Notably, the Amira asset targeted the same pathway as the autotaxin approach that Galapagos highlighted last week with GLPG1690 with data in only 23 patients. Inhibition of ATX leads to a reduction in lysophosphatidic acid production, which blocks signalling cascades that ultimately drive the development of fibrosis.
Not the big story?
Also gearing up to release results, in the fourth quarter from three trials, is Global Blood Therapeutics; hopes are high for GBT440’s ability to enhance oxygen saturation, which would prompt a decision to move into phase IIb. IPF is not considered a big part of the GBT story, much like Galapagos, so strong results could generate an equally positive share price reaction.
Meanwhile, Prometic is pushing into phase II/III on the back of data from an open-label, 40-patient phase II trial of PBI-4050 earlier this year – patients treated with the asset appeared to demonstrate a stabilisation of disease progression. Two placebo-controlled phase II/III trials, testing the agent as a monotherapy and in combination with Ofev, have been approved by the FDA.

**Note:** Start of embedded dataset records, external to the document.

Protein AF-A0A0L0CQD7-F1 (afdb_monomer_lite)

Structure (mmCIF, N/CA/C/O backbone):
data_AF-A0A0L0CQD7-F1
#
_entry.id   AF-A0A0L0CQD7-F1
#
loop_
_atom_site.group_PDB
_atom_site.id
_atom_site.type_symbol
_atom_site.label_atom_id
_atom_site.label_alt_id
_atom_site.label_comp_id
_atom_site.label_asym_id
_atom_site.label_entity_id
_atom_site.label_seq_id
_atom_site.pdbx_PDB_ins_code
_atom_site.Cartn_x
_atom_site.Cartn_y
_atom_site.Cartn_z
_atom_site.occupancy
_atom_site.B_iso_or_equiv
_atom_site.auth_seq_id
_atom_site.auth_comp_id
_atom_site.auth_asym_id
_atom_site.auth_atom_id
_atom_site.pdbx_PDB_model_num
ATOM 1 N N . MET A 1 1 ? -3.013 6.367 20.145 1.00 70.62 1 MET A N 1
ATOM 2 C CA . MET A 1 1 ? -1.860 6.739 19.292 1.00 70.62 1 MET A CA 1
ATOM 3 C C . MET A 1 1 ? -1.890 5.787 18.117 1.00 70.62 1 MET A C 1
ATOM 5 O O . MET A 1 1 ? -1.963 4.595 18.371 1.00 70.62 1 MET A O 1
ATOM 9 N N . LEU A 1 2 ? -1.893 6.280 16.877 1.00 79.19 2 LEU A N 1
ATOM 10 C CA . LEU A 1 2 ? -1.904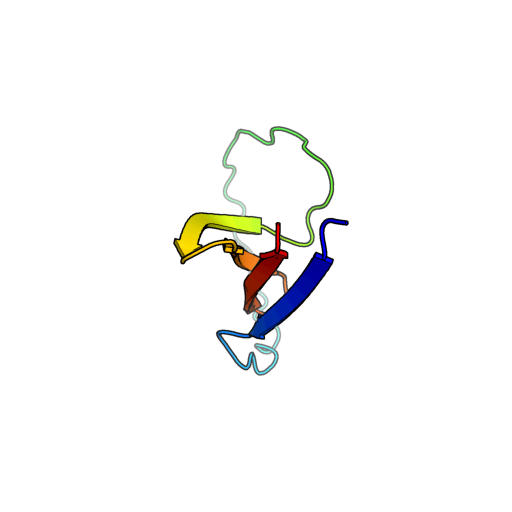 5.390 15.713 1.00 79.19 2 LEU A CA 1
ATOM 11 C C . LEU A 1 2 ? -0.554 4.672 15.605 1.00 79.19 2 LEU A C 1
ATOM 13 O O . LEU A 1 2 ? 0.488 5.329 15.637 1.00 79.19 2 LEU A O 1
ATOM 17 N N . SER A 1 3 ? -0.565 3.347 15.480 1.00 89.88 3 SER A N 1
ATOM 18 C CA . SER A 1 3 ? 0.648 2.547 15.258 1.00 89.88 3 SER A CA 1
ATOM 19 C C . SER A 1 3 ? 0.777 2.173 13.783 1.00 89.88 3 SER A C 1
ATOM 21 O O . SER A 1 3 ? -0.220 1.809 13.161 1.00 89.88 3 SER A O 1
ATOM 23 N N . TYR A 1 4 ? 1.998 2.246 13.242 1.00 94.88 4 TYR A N 1
ATOM 24 C CA . TYR A 1 4 ? 2.304 1.976 11.834 1.00 94.88 4 TYR A CA 1
ATOM 25 C C . TYR A 1 4 ? 3.360 0.874 11.703 1.00 94.88 4 TYR A C 1
ATOM 27 O O . TYR A 1 4 ? 4.449 1.012 12.257 1.00 94.88 4 TYR A O 1
ATOM 35 N N . ASN A 1 5 ? 3.068 -0.174 10.928 1.00 94.69 5 ASN A N 1
ATOM 36 C CA . ASN A 1 5 ? 4.039 -1.203 10.537 1.00 94.69 5 ASN A CA 1
ATOM 37 C C . ASN A 1 5 ? 4.152 -1.281 9.010 1.00 94.69 5 ASN A C 1
ATOM 39 O O . ASN A 1 5 ? 3.156 -1.139 8.300 1.00 94.69 5 ASN A O 1
ATOM 43 N N . PHE A 1 6 ? 5.363 -1.531 8.507 1.00 95.44 6 PHE A N 1
ATOM 4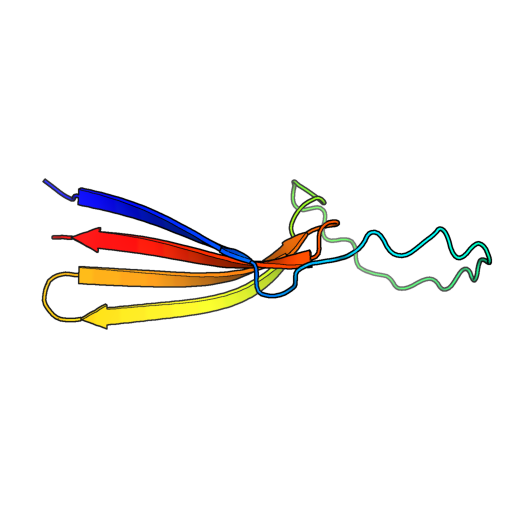4 C CA . PHE A 1 6 ? 5.630 -1.677 7.076 1.00 95.44 6 PHE A CA 1
ATOM 45 C C . PHE A 1 6 ? 6.266 -3.028 6.771 1.00 95.44 6 PHE A C 1
ATOM 47 O O . PHE A 1 6 ? 7.247 -3.418 7.402 1.00 95.44 6 PHE A O 1
ATOM 54 N N . TYR A 1 7 ? 5.744 -3.693 5.746 1.00 95.25 7 TYR A N 1
ATOM 55 C CA . TYR A 1 7 ? 6.259 -4.958 5.235 1.00 95.25 7 TYR A CA 1
ATOM 56 C C . TYR A 1 7 ? 6.483 -4.857 3.729 1.00 95.25 7 TYR A C 1
ATOM 58 O O . TYR A 1 7 ? 5.727 -4.190 3.020 1.00 95.25 7 TYR A O 1
ATOM 66 N N . VAL A 1 8 ? 7.527 -5.516 3.232 1.00 93.75 8 VAL A N 1
ATOM 67 C CA . VAL A 1 8 ? 7.836 -5.583 1.800 1.00 93.75 8 VAL A CA 1
ATOM 68 C C . VAL A 1 8 ? 8.052 -7.040 1.415 1.00 93.75 8 VAL A C 1
ATOM 70 O O . VAL A 1 8 ? 8.932 -7.702 1.961 1.00 93.75 8 VAL A O 1
ATOM 73 N N . PHE A 1 9 ? 7.261 -7.524 0.462 1.00 92.75 9 PHE A N 1
ATOM 74 C CA . PHE A 1 9 ? 7.317 -8.889 -0.053 1.00 92.75 9 PHE A CA 1
ATOM 75 C C . PHE A 1 9 ? 7.744 -8.865 -1.516 1.00 92.75 9 PHE A C 1
ATOM 77 O O . PHE A 1 9 ? 7.053 -8.287 -2.348 1.00 92.75 9 PHE A O 1
ATOM 84 N N . PHE A 1 10 ? 8.860 -9.497 -1.861 1.00 90.94 10 PHE A N 1
ATOM 85 C CA . PHE A 1 10 ? 9.268 -9.631 -3.260 1.00 90.94 10 PHE A CA 1
ATOM 86 C C . PHE A 1 10 ? 8.475 -10.764 -3.925 1.00 90.94 10 PHE A C 1
ATOM 88 O O . PHE A 1 10 ? 8.412 -11.865 -3.387 1.00 90.94 10 PHE A O 1
ATOM 95 N N . LEU A 1 11 ? 7.854 -10.482 -5.074 1.00 83.81 11 LEU A N 1
ATOM 96 C CA . LEU A 1 11 ? 7.017 -11.435 -5.816 1.00 83.81 11 LEU A CA 1
ATOM 97 C C . LEU A 1 11 ? 7.829 -12.315 -6.775 1.00 83.81 11 LEU A C 1
ATOM 99 O O . LEU A 1 11 ? 7.403 -13.414 -7.110 1.00 83.81 11 LEU A O 1
ATOM 103 N N . GLU A 1 12 ? 8.999 -11.840 -7.203 1.00 68.06 12 GLU A N 1
ATO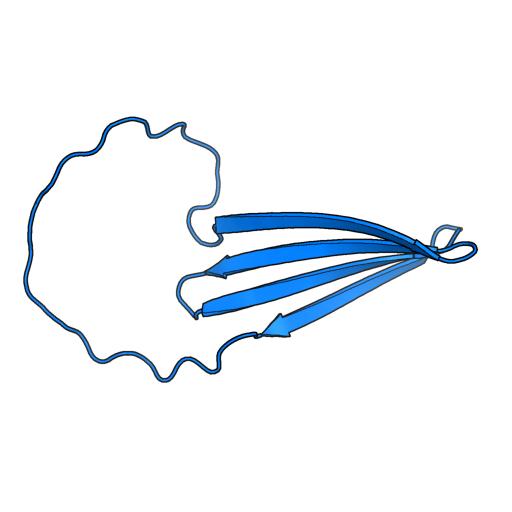M 104 C CA . GLU A 1 12 ? 9.943 -12.574 -8.047 1.00 68.06 12 GLU A CA 1
ATOM 105 C C . GLU A 1 12 ? 11.346 -12.504 -7.433 1.00 68.06 12 GLU A C 1
ATOM 107 O O . GLU A 1 12 ? 11.842 -11.415 -7.132 1.00 68.06 12 GLU A O 1
ATOM 112 N N . TYR A 1 13 ? 12.026 -13.648 -7.300 1.00 59.84 13 TYR A N 1
ATOM 113 C CA . TYR A 1 13 ? 13.484 -13.663 -7.182 1.00 59.84 13 TYR A CA 1
ATOM 114 C C . TYR A 1 13 ? 14.055 -13.459 -8.587 1.00 59.84 13 TYR A C 1
ATOM 116 O O . TYR A 1 13 ? 14.160 -14.406 -9.365 1.00 59.84 13 TYR A O 1
ATOM 124 N N . ASN A 1 14 ? 14.373 -12.217 -8.952 1.00 55.59 14 ASN A N 1
ATOM 125 C CA . ASN A 1 14 ? 15.022 -11.971 -10.234 1.00 55.59 14 ASN A CA 1
ATOM 126 C C . ASN A 1 14 ? 16.494 -12.366 -10.146 1.00 55.59 14 ASN A C 1
ATOM 128 O O . ASN A 1 14 ? 17.312 -11.636 -9.583 1.00 55.59 14 ASN A O 1
ATOM 132 N N . ALA A 1 15 ? 16.836 -13.500 -10.759 1.00 56.12 15 ALA A N 1
ATOM 133 C CA . ALA A 1 15 ? 18.180 -13.670 -11.286 1.00 56.12 15 ALA A CA 1
ATOM 134 C C . ALA A 1 15 ? 18.441 -12.498 -12.254 1.00 56.12 15 ALA A C 1
ATOM 136 O O . ALA A 1 15 ? 17.551 -12.183 -13.054 1.00 56.12 15 ALA A O 1
ATOM 137 N N . PRO A 1 16 ? 19.592 -11.805 -12.170 1.00 53.56 16 PRO A N 1
ATOM 138 C CA . PRO A 1 16 ? 19.898 -10.721 -13.092 1.00 53.56 16 PRO A CA 1
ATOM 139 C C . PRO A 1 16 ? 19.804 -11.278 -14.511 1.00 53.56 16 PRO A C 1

And Celgene has a collaboration with Pharmakea that at the end of 2016 was looking to put an autotaxin inhibitor into the clinic this year. Later in 2017 Celgene also plans to start a phase IIa trial with CC-90001, an internally originated compound.
Celgene might be behind the leaders, but it neither it nor any of the other big hitters like Roche and Bristol should be underestimated.